Data excerpts:
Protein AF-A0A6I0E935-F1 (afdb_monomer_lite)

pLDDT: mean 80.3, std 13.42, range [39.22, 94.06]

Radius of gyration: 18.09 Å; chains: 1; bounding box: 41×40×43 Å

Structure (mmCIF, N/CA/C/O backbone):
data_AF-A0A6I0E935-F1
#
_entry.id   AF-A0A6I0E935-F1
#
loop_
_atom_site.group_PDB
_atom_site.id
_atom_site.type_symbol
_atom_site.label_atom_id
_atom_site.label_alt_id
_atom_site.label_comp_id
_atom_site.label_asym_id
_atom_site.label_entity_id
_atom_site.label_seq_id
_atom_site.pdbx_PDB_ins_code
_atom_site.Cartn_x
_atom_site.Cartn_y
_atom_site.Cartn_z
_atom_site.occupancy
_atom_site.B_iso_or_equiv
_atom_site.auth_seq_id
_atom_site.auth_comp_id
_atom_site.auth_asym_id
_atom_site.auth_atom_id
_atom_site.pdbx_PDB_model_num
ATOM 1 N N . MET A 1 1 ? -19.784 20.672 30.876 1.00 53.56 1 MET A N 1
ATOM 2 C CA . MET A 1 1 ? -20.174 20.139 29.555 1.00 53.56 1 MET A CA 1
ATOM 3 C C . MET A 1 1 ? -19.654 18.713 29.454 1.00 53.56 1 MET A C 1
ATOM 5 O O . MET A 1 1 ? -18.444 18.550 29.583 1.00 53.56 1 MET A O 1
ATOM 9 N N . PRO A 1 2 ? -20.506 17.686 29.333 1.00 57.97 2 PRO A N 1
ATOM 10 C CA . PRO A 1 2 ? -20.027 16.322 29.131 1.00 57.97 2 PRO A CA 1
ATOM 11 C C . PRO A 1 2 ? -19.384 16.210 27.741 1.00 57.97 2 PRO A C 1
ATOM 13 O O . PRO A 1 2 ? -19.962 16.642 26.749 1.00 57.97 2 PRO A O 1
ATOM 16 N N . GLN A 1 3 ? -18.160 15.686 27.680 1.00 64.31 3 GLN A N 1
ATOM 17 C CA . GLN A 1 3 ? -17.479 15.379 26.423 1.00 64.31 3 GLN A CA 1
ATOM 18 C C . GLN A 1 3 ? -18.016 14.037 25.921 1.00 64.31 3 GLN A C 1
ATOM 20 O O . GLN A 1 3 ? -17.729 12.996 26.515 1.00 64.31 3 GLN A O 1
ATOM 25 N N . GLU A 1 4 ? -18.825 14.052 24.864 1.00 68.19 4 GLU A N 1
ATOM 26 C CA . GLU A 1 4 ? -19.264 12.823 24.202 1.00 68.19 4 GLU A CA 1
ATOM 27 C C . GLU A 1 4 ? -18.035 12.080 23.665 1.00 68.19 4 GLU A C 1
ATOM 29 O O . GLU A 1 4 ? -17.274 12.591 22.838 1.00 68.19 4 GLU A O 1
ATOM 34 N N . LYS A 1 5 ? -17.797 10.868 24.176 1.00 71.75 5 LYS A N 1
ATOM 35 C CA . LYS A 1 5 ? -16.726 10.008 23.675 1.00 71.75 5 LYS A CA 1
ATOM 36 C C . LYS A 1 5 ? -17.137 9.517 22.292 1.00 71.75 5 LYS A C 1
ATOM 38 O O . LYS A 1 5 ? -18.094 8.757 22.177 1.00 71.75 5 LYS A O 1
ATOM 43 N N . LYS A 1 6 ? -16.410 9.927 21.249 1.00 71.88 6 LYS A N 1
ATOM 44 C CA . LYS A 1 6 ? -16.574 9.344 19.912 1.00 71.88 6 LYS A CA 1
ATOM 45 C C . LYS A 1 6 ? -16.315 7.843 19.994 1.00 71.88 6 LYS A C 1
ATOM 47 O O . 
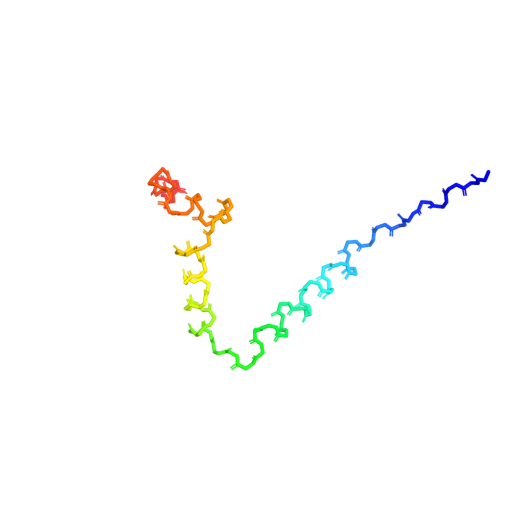LYS A 1 6 ? -15.230 7.419 20.390 1.00 71.88 6 LYS A O 1
ATOM 52 N N . THR A 1 7 ? -17.308 7.052 19.617 1.00 77.88 7 THR A N 1
ATOM 53 C CA . THR A 1 7 ? -17.145 5.619 19.399 1.00 77.88 7 THR A CA 1
ATOM 54 C C . THR A 1 7 ? -16.265 5.424 18.173 1.00 77.88 7 THR A C 1
ATOM 56 O O . THR A 1 7 ? -16.593 5.889 17.084 1.00 77.88 7 THR A O 1
ATOM 59 N N . PHE A 1 8 ? -15.113 4.790 18.365 1.00 81.56 8 PHE A N 1
ATOM 60 C CA . PHE A 1 8 ? -14.224 4.430 17.272 1.00 81.56 8 PHE A CA 1
ATOM 61 C C . PHE A 1 8 ? -14.698 3.108 16.668 1.00 81.56 8 PHE A C 1
ATOM 63 O O . PHE A 1 8 ? -14.589 2.064 17.311 1.00 81.56 8 PHE A O 1
ATOM 70 N N . ASP A 1 9 ? -15.241 3.162 15.453 1.00 88.69 9 ASP A N 1
ATOM 71 C CA . ASP A 1 9 ? -15.644 1.973 14.709 1.00 88.69 9 ASP A CA 1
ATOM 72 C C . ASP A 1 9 ? -14.494 1.495 13.806 1.00 88.69 9 ASP A C 1
ATOM 74 O O . ASP A 1 9 ? -14.227 2.033 12.727 1.00 88.69 9 ASP A O 1
ATOM 78 N N . CYS A 1 10 ? -13.796 0.455 14.262 1.00 91.88 10 CYS A N 1
ATOM 79 C CA . CYS A 1 10 ? -12.717 -0.178 13.508 1.00 91.88 10 CYS A CA 1
ATOM 80 C C . CYS A 1 10 ? -13.194 -0.785 12.176 1.00 91.88 10 CYS A C 1
ATOM 82 O O . CYS A 1 10 ? -12.400 -0.897 11.239 1.00 91.88 10 CYS A O 1
ATOM 84 N N . VAL A 1 11 ? -14.457 -1.217 12.089 1.00 92.50 11 VAL A N 1
ATOM 85 C CA . VAL A 1 11 ? -15.033 -1.848 10.895 1.00 92.50 11 VAL A CA 1
ATOM 86 C C . VAL A 1 11 ? -15.292 -0.794 9.830 1.00 92.50 11 VAL A C 1
ATOM 88 O O . VAL A 1 11 ? -14.880 -0.977 8.684 1.00 92.50 11 VAL A O 1
ATOM 91 N N . GLU A 1 12 ? -15.897 0.333 10.208 1.00 92.75 12 GLU A N 1
ATOM 92 C CA . GLU A 1 12 ? -16.108 1.463 9.297 1.00 92.75 12 GLU A CA 1
ATOM 93 C C . GLU A 1 12 ? -14.771 1.981 8.751 1.00 92.75 12 GLU A C 1
ATOM 95 O O . GLU A 1 12 ? -14.604 2.140 7.536 1.00 92.75 12 GLU A O 1
ATOM 100 N N . LEU A 1 13 ? -13.779 2.153 9.632 1.00 92.44 13 LEU A N 1
ATOM 101 C CA . LEU A 1 13 ? -12.446 2.595 9.233 1.00 92.44 13 LEU A CA 1
ATOM 102 C C . LEU A 1 13 ? -11.787 1.614 8.257 1.00 92.44 13 LEU A C 1
ATOM 104 O O . LEU A 1 13 ? -11.260 2.031 7.224 1.00 92.44 13 LEU A O 1
ATOM 108 N N . LYS A 1 14 ? -11.839 0.310 8.549 1.00 91.44 14 LYS A N 1
ATOM 109 C CA . LYS A 1 14 ? -11.297 -0.724 7.662 1.00 91.44 14 LYS A CA 1
ATOM 110 C C . LYS A 1 14 ? -11.958 -0.669 6.286 1.00 91.44 14 LYS A C 1
ATOM 112 O O . LYS A 1 14 ? -11.252 -0.670 5.280 1.00 91.44 14 LYS A O 1
ATOM 117 N N . ASN A 1 15 ? -13.286 -0.606 6.241 1.00 94.06 15 ASN A N 1
ATOM 118 C CA . ASN A 1 15 ? -14.033 -0.584 4.986 1.00 94.06 15 ASN A CA 1
ATOM 119 C C . ASN A 1 15 ? -13.666 0.643 4.145 1.00 94.06 15 ASN A C 1
ATOM 121 O O . ASN A 1 15 ? -13.460 0.526 2.937 1.00 94.06 15 ASN A O 1
ATOM 125 N N . ARG A 1 16 ? -13.507 1.807 4.787 1.00 94.06 16 ARG A N 1
ATOM 126 C CA . ARG A 1 16 ? -13.062 3.034 4.122 1.00 94.06 16 ARG A CA 1
ATOM 127 C C . ARG A 1 16 ? -11.663 2.892 3.522 1.00 94.06 16 ARG A C 1
ATOM 129 O O . ARG A 1 16 ? -11.486 3.203 2.346 1.00 94.06 16 ARG A O 1
ATOM 136 N N . ILE A 1 17 ? -10.703 2.389 4.299 1.00 93.19 17 ILE A N 1
ATOM 137 C CA . ILE A 1 17 ? -9.323 2.166 3.836 1.00 93.19 17 ILE A CA 1
ATOM 138 C C . ILE A 1 17 ? -9.312 1.192 2.652 1.00 93.19 17 ILE A C 1
ATOM 140 O O . ILE A 1 17 ? -8.665 1.443 1.640 1.00 93.19 17 ILE A O 1
ATOM 144 N N . GLN A 1 18 ? -10.069 0.097 2.733 1.00 91.19 18 GLN A N 1
ATOM 145 C CA . GLN A 1 18 ? -10.142 -0.886 1.651 1.00 91.19 18 GLN A CA 1
ATOM 146 C C . GLN A 1 18 ? -10.772 -0.313 0.377 1.00 91.19 18 GLN A C 1
ATOM 148 O O . GLN A 1 18 ? -10.290 -0.605 -0.714 1.00 91.19 18 GLN A O 1
ATOM 153 N N . ALA A 1 19 ? -11.807 0.521 0.497 1.00 93.50 19 ALA A N 1
ATOM 154 C CA . ALA A 1 19 ? -12.425 1.186 -0.648 1.00 93.50 19 ALA A CA 1
ATOM 155 C C . ALA A 1 19 ? -11.485 2.207 -1.312 1.00 93.50 19 ALA A C 1
ATOM 157 O O . ALA A 1 19 ? -11.510 2.386 -2.528 1.00 93.50 19 ALA A O 1
ATOM 158 N N . GLU A 1 20 ? -10.652 2.893 -0.535 1.00 93.69 20 GLU A N 1
ATOM 159 C CA . GLU A 1 20 ? -9.625 3.799 -1.054 1.00 93.69 20 GLU A CA 1
ATOM 160 C C . GLU A 1 20 ? -8.526 3.037 -1.797 1.00 93.69 20 GLU A C 1
ATOM 162 O O . GLU A 1 20 ? -8.303 3.298 -2.977 1.00 93.69 20 GLU A O 1
ATOM 167 N N . ILE A 1 21 ? -7.972 1.991 -1.179 1.00 89.25 21 ILE A N 1
ATOM 168 C CA . ILE A 1 21 ? -6.986 1.108 -1.816 1.00 89.25 21 ILE A CA 1
ATOM 169 C C . ILE A 1 21 ? -7.554 0.480 -3.095 1.00 89.25 21 ILE A C 1
ATOM 171 O O . ILE A 1 21 ? -6.842 0.367 -4.092 1.00 89.25 21 ILE A O 1
ATOM 175 N N . ALA A 1 22 ? -8.822 0.059 -3.093 1.00 88.38 22 ALA A N 1
ATOM 176 C CA . ALA A 1 22 ? -9.466 -0.506 -4.276 1.00 88.38 22 ALA A CA 1
ATOM 177 C C . ALA A 1 22 ? -9.543 0.513 -5.420 1.00 88.38 22 ALA A C 1
ATOM 179 O O . ALA A 1 22 ? -9.209 0.164 -6.546 1.00 88.38 22 ALA A O 1
ATOM 180 N N . ARG A 1 23 ? -9.904 1.770 -5.127 1.00 91.38 23 ARG A N 1
ATOM 181 C CA . ARG A 1 23 ? -9.947 2.858 -6.119 1.00 91.38 23 ARG A CA 1
ATOM 182 C C . ARG A 1 23 ? -8.568 3.197 -6.675 1.00 91.38 23 ARG A C 1
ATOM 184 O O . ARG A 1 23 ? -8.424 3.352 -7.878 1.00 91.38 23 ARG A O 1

Directions:
Reproduce exactly the entries above, limited to the lines from the one with "ATOM 129 O O" through the one with "ATOM 137 C CA", both included.

Result of the exercise:
ATOM 129 O O . ARG A 1 16 ? -11.486 3.203 2.346 1.00 94.06 16 ARG A O 1
ATOM 136 N N . ILE A 1 17 ? -10.703 2.389 4.299 1.00 93.19 17 ILE A N 1
ATOM 137 C CA . ILE A 1 17 ? -9.323 2.166 3.836 1.00 93.19 17 ILE A CA 1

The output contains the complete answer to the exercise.